What should I do? Will it have an effect on gourami and cardinals? (From what I read is that if you buy them locally (LFS) they'll be fine)
"When" you take your readings can make a difference in your numbers with a planted tank. Try testing first thing before the light comes on and then about 5 hours after the lights have been on.
Crap I forgot to mention, there are no live plants in either tank.
My bad. Should have noticed. I see you are using a bubbler also. My thought about timing of testing had to do with CO2. I could be wrong, but with no plants and the bubbler, it doesn't seem like there should be a significant change in the amount of CO2 throughout the day. The tank is currently empty, right ? Maybe try the different test timing just for the heck of it. Sorry, that's all I have.
I just tested the tap water's pH and it was right about 7.6/7.7.
I also tested the tank itself after a water change, with the high range pH and regular pH.
Between them I'd say the pH is higher than 7.6 but lower than 7.8.
So I have no idea what would cause a pH change. I do have a chipped aquarium plant (the weight on the bottom) in there, but I don't think that would cause a pH jump like that. I'm thinking it was a one time thing...
I'll just point out a couple of things.
First, the pH of your tap water can change. This is due to your water source. Some cities have more than one source and depending where they get the water it might fluctuate. Some seasonal changes due to spring rain runoffs and such is also possible.
Second, when testing tap water make sure you outgas the CO2. Water running through pipes can collect CO2 and this will add carbonic acid which obviously lowers the pH. Shaking a small jar of tap water very vigorously for a couple minutes should outgas any CO2; then do the pH test.
This is not necessary for tank water as CO2 does outgas over about 24 hours anyway, as far as the tap issue goes. Obviously CO2 is being regularly and continually produced in an aquarium by respiration of fish, bacteria, plants (if present) but even more by the breakdown of organics. So there can be variance during the day from all this, even without plants. It is always advisable to test pH the same time every day, to get a more consistent and accurate reading.

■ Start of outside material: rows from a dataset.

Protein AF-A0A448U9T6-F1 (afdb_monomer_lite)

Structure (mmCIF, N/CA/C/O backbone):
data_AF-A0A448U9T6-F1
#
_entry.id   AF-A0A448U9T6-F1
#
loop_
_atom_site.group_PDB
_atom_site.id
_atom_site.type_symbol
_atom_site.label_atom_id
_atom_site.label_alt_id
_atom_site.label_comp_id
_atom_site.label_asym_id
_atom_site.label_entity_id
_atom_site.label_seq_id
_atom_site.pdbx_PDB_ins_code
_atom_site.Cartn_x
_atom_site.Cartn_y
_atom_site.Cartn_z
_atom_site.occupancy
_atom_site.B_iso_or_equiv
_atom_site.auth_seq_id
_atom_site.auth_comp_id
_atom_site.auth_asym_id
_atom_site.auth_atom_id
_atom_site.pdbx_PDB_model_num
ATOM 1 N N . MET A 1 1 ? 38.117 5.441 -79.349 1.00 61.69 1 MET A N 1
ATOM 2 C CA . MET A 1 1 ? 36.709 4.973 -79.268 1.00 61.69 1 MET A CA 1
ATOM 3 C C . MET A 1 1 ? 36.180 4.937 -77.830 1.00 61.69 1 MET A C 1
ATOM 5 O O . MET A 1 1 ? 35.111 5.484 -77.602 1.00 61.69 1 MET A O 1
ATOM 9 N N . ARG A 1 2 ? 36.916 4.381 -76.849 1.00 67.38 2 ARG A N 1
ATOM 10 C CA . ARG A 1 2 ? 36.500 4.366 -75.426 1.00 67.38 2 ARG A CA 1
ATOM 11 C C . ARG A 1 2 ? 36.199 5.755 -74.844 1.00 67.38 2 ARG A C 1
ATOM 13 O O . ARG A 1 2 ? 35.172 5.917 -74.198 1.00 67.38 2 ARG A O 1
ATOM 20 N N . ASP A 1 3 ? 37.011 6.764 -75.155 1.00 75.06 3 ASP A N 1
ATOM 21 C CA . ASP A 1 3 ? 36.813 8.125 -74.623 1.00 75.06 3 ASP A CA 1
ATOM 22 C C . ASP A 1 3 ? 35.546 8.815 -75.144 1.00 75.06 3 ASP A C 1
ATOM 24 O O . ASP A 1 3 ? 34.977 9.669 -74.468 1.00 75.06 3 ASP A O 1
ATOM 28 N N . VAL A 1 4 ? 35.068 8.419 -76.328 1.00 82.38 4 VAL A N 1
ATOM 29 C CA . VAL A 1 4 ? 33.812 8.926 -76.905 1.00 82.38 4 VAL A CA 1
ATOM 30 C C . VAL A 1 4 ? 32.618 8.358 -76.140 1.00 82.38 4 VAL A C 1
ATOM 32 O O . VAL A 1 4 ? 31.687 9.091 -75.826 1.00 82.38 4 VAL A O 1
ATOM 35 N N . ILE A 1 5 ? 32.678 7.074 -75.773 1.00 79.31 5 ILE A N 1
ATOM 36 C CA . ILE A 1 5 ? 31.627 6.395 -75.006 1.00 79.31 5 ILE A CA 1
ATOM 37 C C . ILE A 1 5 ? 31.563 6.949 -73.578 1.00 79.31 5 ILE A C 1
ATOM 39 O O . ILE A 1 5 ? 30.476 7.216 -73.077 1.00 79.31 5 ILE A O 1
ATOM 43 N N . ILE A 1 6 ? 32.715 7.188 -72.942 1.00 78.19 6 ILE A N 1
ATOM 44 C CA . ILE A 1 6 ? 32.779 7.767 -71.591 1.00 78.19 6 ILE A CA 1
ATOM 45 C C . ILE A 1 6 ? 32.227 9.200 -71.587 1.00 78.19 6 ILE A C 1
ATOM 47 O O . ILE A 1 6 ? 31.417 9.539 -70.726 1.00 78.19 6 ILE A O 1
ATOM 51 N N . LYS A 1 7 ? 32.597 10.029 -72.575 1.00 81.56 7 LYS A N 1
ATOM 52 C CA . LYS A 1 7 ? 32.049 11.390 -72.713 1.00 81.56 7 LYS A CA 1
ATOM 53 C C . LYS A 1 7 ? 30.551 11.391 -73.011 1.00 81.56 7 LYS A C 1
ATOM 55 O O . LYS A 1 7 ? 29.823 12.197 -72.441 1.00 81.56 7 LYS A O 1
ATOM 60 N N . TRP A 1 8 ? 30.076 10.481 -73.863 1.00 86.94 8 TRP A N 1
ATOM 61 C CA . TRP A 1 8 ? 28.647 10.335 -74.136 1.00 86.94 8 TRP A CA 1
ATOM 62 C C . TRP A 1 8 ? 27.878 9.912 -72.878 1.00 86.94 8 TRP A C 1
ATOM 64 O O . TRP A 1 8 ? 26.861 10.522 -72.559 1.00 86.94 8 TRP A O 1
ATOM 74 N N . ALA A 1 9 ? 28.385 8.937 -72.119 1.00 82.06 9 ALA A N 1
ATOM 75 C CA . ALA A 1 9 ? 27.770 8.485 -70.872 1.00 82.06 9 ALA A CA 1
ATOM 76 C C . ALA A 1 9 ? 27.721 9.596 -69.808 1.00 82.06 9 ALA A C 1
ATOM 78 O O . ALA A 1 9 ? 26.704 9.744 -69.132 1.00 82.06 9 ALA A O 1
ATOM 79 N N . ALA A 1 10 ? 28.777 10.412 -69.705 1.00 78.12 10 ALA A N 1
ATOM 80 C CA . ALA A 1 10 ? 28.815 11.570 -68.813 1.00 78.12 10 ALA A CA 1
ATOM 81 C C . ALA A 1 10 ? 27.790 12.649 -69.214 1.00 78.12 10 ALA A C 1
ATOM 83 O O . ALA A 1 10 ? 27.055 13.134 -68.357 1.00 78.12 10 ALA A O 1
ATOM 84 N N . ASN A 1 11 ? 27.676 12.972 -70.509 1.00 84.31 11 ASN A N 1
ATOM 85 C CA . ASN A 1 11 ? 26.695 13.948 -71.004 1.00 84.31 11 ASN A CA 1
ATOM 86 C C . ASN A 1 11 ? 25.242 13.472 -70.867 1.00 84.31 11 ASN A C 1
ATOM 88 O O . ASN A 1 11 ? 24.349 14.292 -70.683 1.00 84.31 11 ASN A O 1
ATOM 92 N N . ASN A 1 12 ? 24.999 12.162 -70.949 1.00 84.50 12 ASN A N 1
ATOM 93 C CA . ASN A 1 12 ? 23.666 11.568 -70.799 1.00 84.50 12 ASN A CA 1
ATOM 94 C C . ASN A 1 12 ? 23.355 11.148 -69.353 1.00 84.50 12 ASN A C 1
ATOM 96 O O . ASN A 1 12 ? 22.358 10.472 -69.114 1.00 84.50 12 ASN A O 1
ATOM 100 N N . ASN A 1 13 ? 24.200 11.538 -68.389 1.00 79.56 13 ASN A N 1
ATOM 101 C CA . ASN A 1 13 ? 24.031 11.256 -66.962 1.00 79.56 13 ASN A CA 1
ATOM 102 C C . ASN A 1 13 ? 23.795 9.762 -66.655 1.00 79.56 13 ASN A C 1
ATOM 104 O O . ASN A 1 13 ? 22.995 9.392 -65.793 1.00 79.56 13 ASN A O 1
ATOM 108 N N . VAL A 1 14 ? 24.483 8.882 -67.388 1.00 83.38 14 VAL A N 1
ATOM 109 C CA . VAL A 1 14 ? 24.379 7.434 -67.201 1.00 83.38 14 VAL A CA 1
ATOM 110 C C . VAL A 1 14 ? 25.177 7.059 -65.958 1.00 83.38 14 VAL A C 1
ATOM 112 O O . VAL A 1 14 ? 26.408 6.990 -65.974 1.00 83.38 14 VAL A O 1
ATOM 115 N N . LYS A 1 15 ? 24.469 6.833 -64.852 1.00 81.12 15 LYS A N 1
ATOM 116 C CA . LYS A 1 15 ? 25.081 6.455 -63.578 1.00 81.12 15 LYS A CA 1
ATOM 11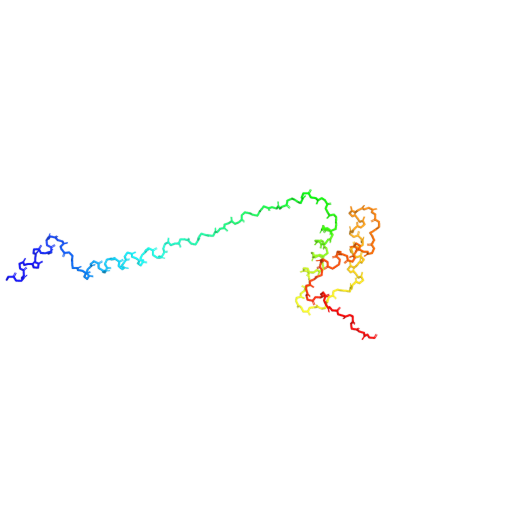7 C C . LYS A 1 15 ? 25.502 4.991 -63.605 1.00 81.12 15 LYS A C 1
ATOM 119 O O . LYS A 1 15 ? 24.744 4.110 -64.001 1.00 81.12 15 LYS A O 1
ATOM 124 N N . SER A 1 16 ? 26.715 4.721 -63.131 1.00 80.94 16 SER A N 1
ATOM 125 C CA . SER A 1 16 ? 27.135 3.344 -62.873 1.00 80.94 16 SER A CA 1
ATOM 126 C C . SER A 1 16 ? 26.414 2.788 -61.642 1.00 80.94 16 SER A C 1
ATOM 128 O O . SER A 1 16 ? 26.092 3.533 -60.714 1.00 80.94 16 SER A O 1
ATOM 130 N N . LEU A 1 17 ? 26.239 1.466 -61.584 1.00 81.88 17 LEU A N 1
ATOM 131 C CA . LEU A 1 17 ? 25.664 0.783 -60.419 1.00 81.88 17 LEU A CA 1
ATOM 132 C C . LEU A 1 17 ? 26.390 1.158 -59.112 1.00 81.88 17 LEU A C 1
ATOM 134 O O . LEU A 1 17 ? 25.757 1.355 -58.079 1.00 81.88 17 LEU A O 1
ATOM 138 N N . LYS A 1 18 ? 27.718 1.337 -59.174 1.00 81.75 18 LYS A N 1
ATOM 139 C CA . LYS A 1 18 ? 28.541 1.770 -58.036 1.00 81.75 18 LYS A CA 1
ATOM 140 C C . LYS A 1 18 ? 28.174 3.178 -57.552 1.00 81.75 18 LYS A C 1
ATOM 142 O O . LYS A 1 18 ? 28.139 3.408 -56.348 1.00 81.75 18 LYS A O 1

You mentioned cardinals and gourami. While pH is important, the GH is even more important, especially for cardinals which come from very soft water. Do you know the GH (and KH or Alkalinity) of the tap water? This you can get from the supply folks, on their website probably.
GH is water hardness correct? The website for my area says (In a few ways):
-7.5 grains per gallon with a range of 6.7 to 8.5 grains per gallon
-92 milligrams per liter (mg/L)
I decided to go with neons because from my research they are more suited to a slightly larger range of water quality. However the stress from the move took two of them. The others are eating and seem to be doing well.

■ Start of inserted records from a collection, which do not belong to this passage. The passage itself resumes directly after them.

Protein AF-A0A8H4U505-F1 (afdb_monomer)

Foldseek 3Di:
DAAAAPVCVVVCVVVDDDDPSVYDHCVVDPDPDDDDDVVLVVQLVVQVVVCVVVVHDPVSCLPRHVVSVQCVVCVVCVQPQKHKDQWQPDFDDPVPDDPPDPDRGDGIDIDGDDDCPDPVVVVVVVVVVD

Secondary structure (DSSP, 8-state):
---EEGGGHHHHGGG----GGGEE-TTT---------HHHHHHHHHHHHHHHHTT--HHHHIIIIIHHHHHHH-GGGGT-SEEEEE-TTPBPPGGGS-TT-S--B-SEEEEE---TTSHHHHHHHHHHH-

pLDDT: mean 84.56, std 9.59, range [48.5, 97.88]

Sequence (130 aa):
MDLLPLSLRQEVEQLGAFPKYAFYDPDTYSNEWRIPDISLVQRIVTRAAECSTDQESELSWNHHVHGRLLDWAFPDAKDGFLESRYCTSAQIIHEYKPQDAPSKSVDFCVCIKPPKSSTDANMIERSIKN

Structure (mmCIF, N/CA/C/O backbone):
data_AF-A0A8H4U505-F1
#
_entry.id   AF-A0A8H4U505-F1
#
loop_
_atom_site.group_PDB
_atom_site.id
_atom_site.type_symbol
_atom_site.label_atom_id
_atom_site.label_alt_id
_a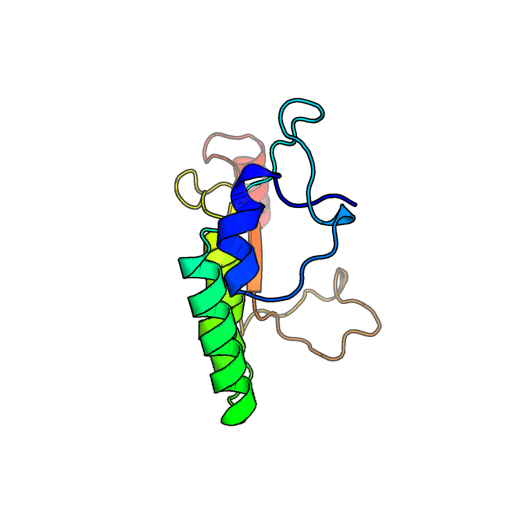tom_site.label_comp_id
_atom_site.label_asym_id
_atom_site.label_entity_id
_atom_site.label_seq_id
_atom_site.pdbx_PDB_ins_code
_atom_site.Cartn_x
_atom_site.Cartn_y
_atom_site.Cartn_z
_atom_site.occupancy
_atom_site.B_iso_or_equiv
_atom_site.auth_seq_id
_atom_site.auth_comp_id
_atom_site.auth_asym_id
_atom_site.auth_atom_id
_atom_site.pdbx_PDB_model_num
ATOM 1 N N . MET A 1 1 ? -5.518 -11.778 -17.853 1.00 57.12 1 MET A N 1
ATOM 2 C CA . MET A 1 1 ? -4.907 -10.508 -17.417 1.00 57.12 1 MET A CA 1
ATOM 3 C C . MET A 1 1 ? -3.697 -10.962 -16.662 1.00 57.12 1 MET A C 1
ATOM 5 O O . MET A 1 1 ? -3.844 -11.545 -15.593 1.00 57.12 1 MET A O 1
ATOM 9 N N . ASP A 1 2 ? -2.556 -10.827 -17.312 1.00 71.62 2 ASP A N 1
ATOM 10 C CA . ASP A 1 2 ? -1.362 -11.582 -16.980 1.00 71.62 2 ASP A CA 1
ATOM 11 C C . ASP A 1 2 ? -0.452 -10.584 -16.276 1.00 71.62 2 ASP A C 1
ATOM 13 O O . ASP A 1 2 ? -0.020 -9.602 -16.878 1.00 71.62 2 ASP A O 1
ATOM 17 N N . LEU A 1 3 ? -0.316 -10.747 -14.959 1.00 78.88 3 LEU A N 1
ATOM 18 C CA . LEU A 1 3 ? 0.113 -9.667 -14.069 1.00 78.88 3 LEU A CA 1
ATOM 19 C C . LEU A 1 3 ? 1.586 -9.772 -13.657 1.00 78.88 3 LEU A C 1
ATOM 21 O O . LEU A 1 3 ? 2.193 -8.766 -13.305 1.00 78.88 3 LEU A O 1
ATOM 25 N N . LEU A 1 4 ? 2.150 -10.982 -13.669 1.00 87.88 4 LEU A N 1
ATOM 26 C CA . LEU A 1 4 ? 3.488 -11.280 -13.156 1.00 87.88 4 LEU A CA 1
ATOM 27 C C . LEU A 1 4 ? 4.401 -11.797 -14.277 1.00 87.88 4 LEU A C 1
ATOM 29 O O . LEU A 1 4 ? 3.946 -12.587 -15.095 1.00 87.88 4 LEU A O 1
ATOM 33 N N . PRO A 1 5 ? 5.686 -11.433 -14.343 1.00 89.69 5 PRO A N 1
ATOM 34 C CA . PRO A 1 5 ? 6.604 -12.019 -15.306 1.00 89.69 5 PRO A CA 1
ATOM 35 C C . PRO A 1 5 ? 6.852 -13.494 -14.973 1.00 89.69 5 PRO A C 1
ATOM 37 O O . PRO A 1 5 ? 6.916 -13.888 -13.805 1.00 89.69 5 PRO A O 1
ATOM 40 N N . LEU A 1 6 ? 7.043 -14.317 -16.005 1.00 89.69 6 LEU A N 1
ATOM 41 C CA . LEU A 1 6 ? 7.288 -15.755 -15.867 1.00 89.69 6 LEU A CA 1
ATOM 42 C C . LEU A 1 6 ? 8.510 -16.069 -14.986 1.00 89.69 6 LEU A C 1
ATOM 44 O O . LEU A 1 6 ? 8.525 -17.095 -14.307 1.00 89.69 6 LEU A O 1
ATOM 48 N N . SER A 1 7 ? 9.495 -15.170 -14.944 1.00 88.06 7 SER A N 1
ATOM 49 C CA . SER A 1 7 ? 10.685 -15.279 -14.093 1.00 88.06 7 SER A CA 1
ATOM 50 C C . SER A 1 7 ? 10.370 -15.372 -12.595 1.00 88.06 7 SER A C 1
ATOM 52 O O . SER A 1 7 ? 11.123 -16.009 -11.866 1.00 88.06 7 SER A O 1
ATOM 54 N N . LEU A 1 8 ? 9.246 -14.811 -12.131 1.00 88.75 8 LEU A N 1
ATOM 55 C CA . LEU A 1 8 ? 8.840 -14.860 -10.720 1.00 88.75 8 LEU A CA 1
ATOM 56 C C . LEU A 1 8 ? 8.103 -16.144 -10.336 1.00 88.75 8 LEU A C 1
ATOM 58 O O . LEU A 1 8 ? 7.812 -16.353 -9.161 1.00 88.75 8 LEU A O 1
ATOM 62 N N . ARG A 1 9 ? 7.791 -17.019 -11.298 1.00 89.00 9 ARG A N 1
ATOM 63 C CA . ARG A 1 9 ? 6.952 -18.201 -11.068 1.00 89.00 9 ARG A CA 1
ATOM 64 C C . ARG A 1 9 ? 7.462 -19.082 -9.931 1.00 89.00 9 ARG A C 1
ATOM 66 O O . ARG A 1 9 ? 6.698 -19.398 -9.028 1.00 89.00 9 ARG A O 1
ATOM 73 N N . GLN A 1 10 ? 8.742 -19.445 -9.966 1.00 88.62 10 GLN A N 1
ATOM 74 C CA . GLN A 1 10 ? 9.340 -20.317 -8.952 1.00 88.62 10 GLN A CA 1
ATOM 75 C C . GLN A 1 10 ? 9.304 -19.682 -7.553 1.00 88.62 10 GLN A C 1
ATOM 77 O O . GLN A 1 10 ? 9.170 -20.375 -6.548 1.00 88.62 10 GLN A O 1
ATOM 82 N N . GLU A 1 11 ? 9.425 -18.359 -7.488 1.00 86.25 11 GLU A N 1
ATOM 83 C CA . GLU A 1 11 ? 9.486 -17.615 -6.237 1.00 86.25 11 GLU A CA 1
ATOM 84 C C . GLU A 1 11 ? 8.091 -17.487 -5.598 1.00 86.25 11 GLU A C 1
ATOM 86 O O . GLU A 1 11 ? 7.925 -17.709 -4.397 1.00 86.25 11 GLU A O 1
ATOM 91 N N . VAL A 1 12 ? 7.056 -17.221 -6.407 1.00 87.00 12 VAL A N 1
ATOM 92 C CA . VAL A 1 12 ? 5.672 -17.084 -5.921 1.00 87.00 12 VAL A CA 1
ATOM 93 C C . VAL A 1 12 ? 4.953 -18.417 -5.722 1.00 87.00 12 VAL A C 1
ATOM 95 O O . VAL A 1 12 ? 3.946 -18.451 -5.021 1.00 87.00 12 VAL A O 1
ATOM 98 N N . GLU A 1 13 ? 5.457 -19.527 -6.270 1.00 84.88 13 GLU A N 1
ATOM 99 C CA . GLU A 1 13 ? 4.905 -20.872 -6.027 1.00 84.88 13 GLU A CA 1
ATOM 100 C C . GLU A 1 13 ? 4.842 -21.212 -4.527 1.00 84.88 13 GLU A C 1
ATOM 102 O O . GLU A 1 13 ? 3.932 -21.915 -4.089 1.00 84.88 13 GLU A O 1
ATOM 107 N N . GLN A 1 14 ? 5.746 -20.649 -3.717 1.00 80.50 14 GLN A N 1
ATOM 108 C CA . GLN A 1 14 ? 5.729 -20.800 -2.257 1.00 80.50 14 GLN A CA 1
ATOM 109 C C . GLN A 1 14 ? 4.570 -20.054 -1.578 1.00 80.50 14 GLN A C 1
ATOM 111 O O . GLN A 1 14 ? 4.211 -20.377 -0.448 1.00 80.50 14 GLN A O 1
ATOM 116 N N . LEU A 1 15 ? 3.990 -19.049 -2.241 1.00 79.50 15 LEU A N 1
ATOM 117 C CA . LEU A 1 15 ? 2.902 -18.227 -1.705 1.00 79.50 15 LEU A CA 1
ATOM 118 C C . LEU A 1 15 ? 1.519 -18.840 -1.964 1.00 79.50 15 LEU A C 1
ATOM 120 O O . LEU A 1 15 ? 0.551 -18.443 -1.319 1.00 79.50 15 LEU A O 1
ATOM 124 N N . GLY A 1 16 ? 1.406 -19.792 -2.895 1.00 82.19 16 GLY A N 1
ATOM 125 C CA . GLY A 1 16 ? 0.157 -20.491 -3.178 1.00 82.19 16 GLY A CA 1
ATOM 126 C C . GLY A 1 16 ? 0.014 -20.949 -4.626 1.00 82.19 16 GLY A C 1
ATOM 127 O O . GLY A 1 16 ? 0.947 -20.919 -5.426 1.00 82.19 16 GLY A O 1
ATOM 128 N N . ALA A 1 17 ? -1.197 -21.387 -4.972 1.00 86.44 17 ALA A N 1
ATOM 129 C CA . ALA A 1 17 ? -1.515 -21.830 -6.321 1.00 86.44 17 ALA A CA 1
ATOM 130 C C . ALA A 1 17 ? -1.819 -20.629 -7.230 1.00 86.44 17 ALA A C 1
ATOM 132 O O . ALA A 1 17 ? -2.891 -20.030 -7.147 1.00 86.44 17 ALA A O 1
ATOM 133 N N . PHE A 1 18 ? -0.893 -20.310 -8.135 1.00 88.06 18 PHE A N 1
ATOM 134 C CA . PHE A 1 18 ? -1.107 -19.298 -9.168 1.00 88.06 18 PHE A CA 1
ATOM 135 C C . PHE A 1 18 ? -1.589 -19.952 -10.470 1.00 88.06 18 PHE A C 1
ATOM 137 O O . PHE A 1 18 ? -0.979 -20.920 -10.943 1.00 88.06 18 PHE A O 1
ATOM 144 N N . PRO A 1 19 ? -2.667 -19.445 -11.095 1.00 88.19 19 PRO A N 1
ATOM 145 C CA . PRO A 1 19 ? -3.102 -19.953 -12.386 1.00 88.19 19 PRO A CA 1
ATOM 146 C C . PRO A 1 19 ? -2.065 -19.638 -13.468 1.00 88.19 19 PRO A C 1
ATOM 148 O O . PRO A 1 19 ? -1.338 -18.651 -13.389 1.00 88.19 19 PRO A O 1
ATOM 151 N N . LYS A 1 20 ? -2.014 -20.452 -14.532 1.00 84.00 20 LYS A N 1
ATOM 152 C CA . LYS A 1 20 ? -1.039 -20.254 -15.623 1.00 84.00 20 LYS A CA 1
ATOM 153 C C . LYS A 1 20 ? -1.137 -18.864 -16.263 1.00 84.00 20 LYS A C 1
ATOM 155 O O . LYS A 1 20 ? -0.107 -18.295 -16.584 1.00 84.00 20 LYS A O 1
ATOM 160 N N . TYR A 1 21 ? -2.349 -18.323 -16.380 1.00 87.06 21 TYR A N 1
ATOM 161 C CA . TYR A 1 21 ? -2.618 -16.990 -16.927 1.00 87.06 21 TYR A CA 1
ATOM 162 C C . TYR A 1 21 ? -2.288 -15.839 -15.960 1.00 87.06 21 TYR A C 1
ATOM 164 O O . TYR A 1 21 ? -2.528 -14.686 -16.283 1.00 87.06 21 TYR A O 1
ATOM 172 N N . ALA A 1 22 ? -1.780 -16.106 -14.751 1.00 88.12 22 ALA A N 1
ATOM 173 C CA . ALA A 1 22 ? -1.252 -15.039 -13.898 1.00 88.12 22 ALA A CA 1
ATOM 174 C C . ALA A 1 22 ? 0.100 -14.519 -14.407 1.00 88.12 22 ALA A C 1
ATOM 176 O O . ALA A 1 22 ? 0.504 -13.423 -14.018 1.00 88.12 22 ALA A O 1
ATOM 177 N N . PHE A 1 23 ? 0.779 -15.301 -15.255 1.00 90.50 23 PHE A N 1
ATOM 178 C CA . PHE A 1 23 ? 2.126 -15.018 -15.718 1.00 90.50 23 PHE A CA 1
ATOM 179 C C . PHE A 1 23 ? 2.149 -14.597 -17.187 1.00 90.50 23 PHE A C 1
ATOM 181 O O . PHE A 1 23 ? 1.527 -15.258 -18.015 1.00 90.50 23 PHE A O 1
ATOM 188 N N . TYR A 1 24 ? 2.909 -13.553 -17.505 1.00 89.00 24 TYR A N 1
ATOM 189 C CA . TYR A 1 24 ? 3.256 -13.161 -18.868 1.00 89.00 24 TYR A CA 1
ATOM 190 C C . TYR A 1 24 ? 4.732 -13.456 -19.147 1.00 89.00 24 TYR A C 1
ATOM 192 O O . TYR A 1 24 ? 5.566 -13.471 -18.239 1.00 89.00 24 TYR A O 1
ATOM 200 N N . ASP A 1 25 ? 5.061 -13.696 -20.411 1.00 87.44 25 ASP A N 1
ATOM 201 C CA . ASP A 1 25 ? 6.446 -13.806 -20.857 1.00 87.44 25 ASP A CA 1
ATOM 202 C C . ASP A 1 25 ? 6.995 -12.400 -21.170 1.00 87.44 25 ASP A C 1
ATOM 204 O O . ASP A 1 25 ? 6.493 -11.766 -22.103 1.00 87.44 25 ASP A O 1
ATOM 208 N N . PRO A 1 26 ? 7.983 -11.888 -20.408 1.00 82.44 26 PRO A N 1
ATOM 209 C CA . PRO A 1 26 ? 8.536 -10.553 -20.624 1.00 82.44 26 PRO A CA 1
ATOM 210 C C . PRO A 1 26 ? 9.223 -10.388 -21.987 1.00 82.44 26 PRO A C 1
ATOM 212 O O . PRO A 1 26 ? 9.273 -9.265 -22.485 1.00 82.44 26 PRO A O 1
ATOM 215 N N . ASP A 1 27 ? 9.685 -11.477 -22.614 1.00 84.88 27 ASP A N 1
ATOM 216 C CA . ASP A 1 27 ? 10.272 -11.440 -23.962 1.00 84.88 27 ASP A CA 1
ATOM 217 C C . ASP A 1 27 ? 9.195 -11.278 -25.049 1.00 84.88 27 ASP A C 1
ATOM 219 O O . ASP A 1 27 ? 9.457 -10.764 -26.137 1.00 84.88 27 ASP A O 1
ATOM 223 N N . THR A 1 28 ? 7.961 -11.689 -24.741 1.00 84.38 28 THR A N 1
ATOM 224 C CA . THR A 1 28 ? 6.800 -11.591 -25.635 1.00 84.38 28 THR A CA 1
ATOM 225 C C . THR A 1 28 ? 5.990 -10.312 -25.386 1.00 84.38 28 THR A C 1
ATOM 227 O O . THR A 1 28 ? 5.398 -9.755 -26.312 1.00 84.38 28 THR A O 1
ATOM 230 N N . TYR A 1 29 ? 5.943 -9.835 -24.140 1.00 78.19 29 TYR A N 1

Well, seems like something is wrong. Since we got them last night, 2 have died. There is now a third one displaying the same issue...floating, but still swimming a bit. Based on the other two, this one will die within the hour. What is going on? My ammonia is at 0, so is nitrite. Nitrate is lower than 5ppm. pH is around 7.8 now. Temp is 80F. And I already stated my GH...so what should I do?
Second issue, how did you acclimate them?
Third, what tank size, and what other fish are in the tank?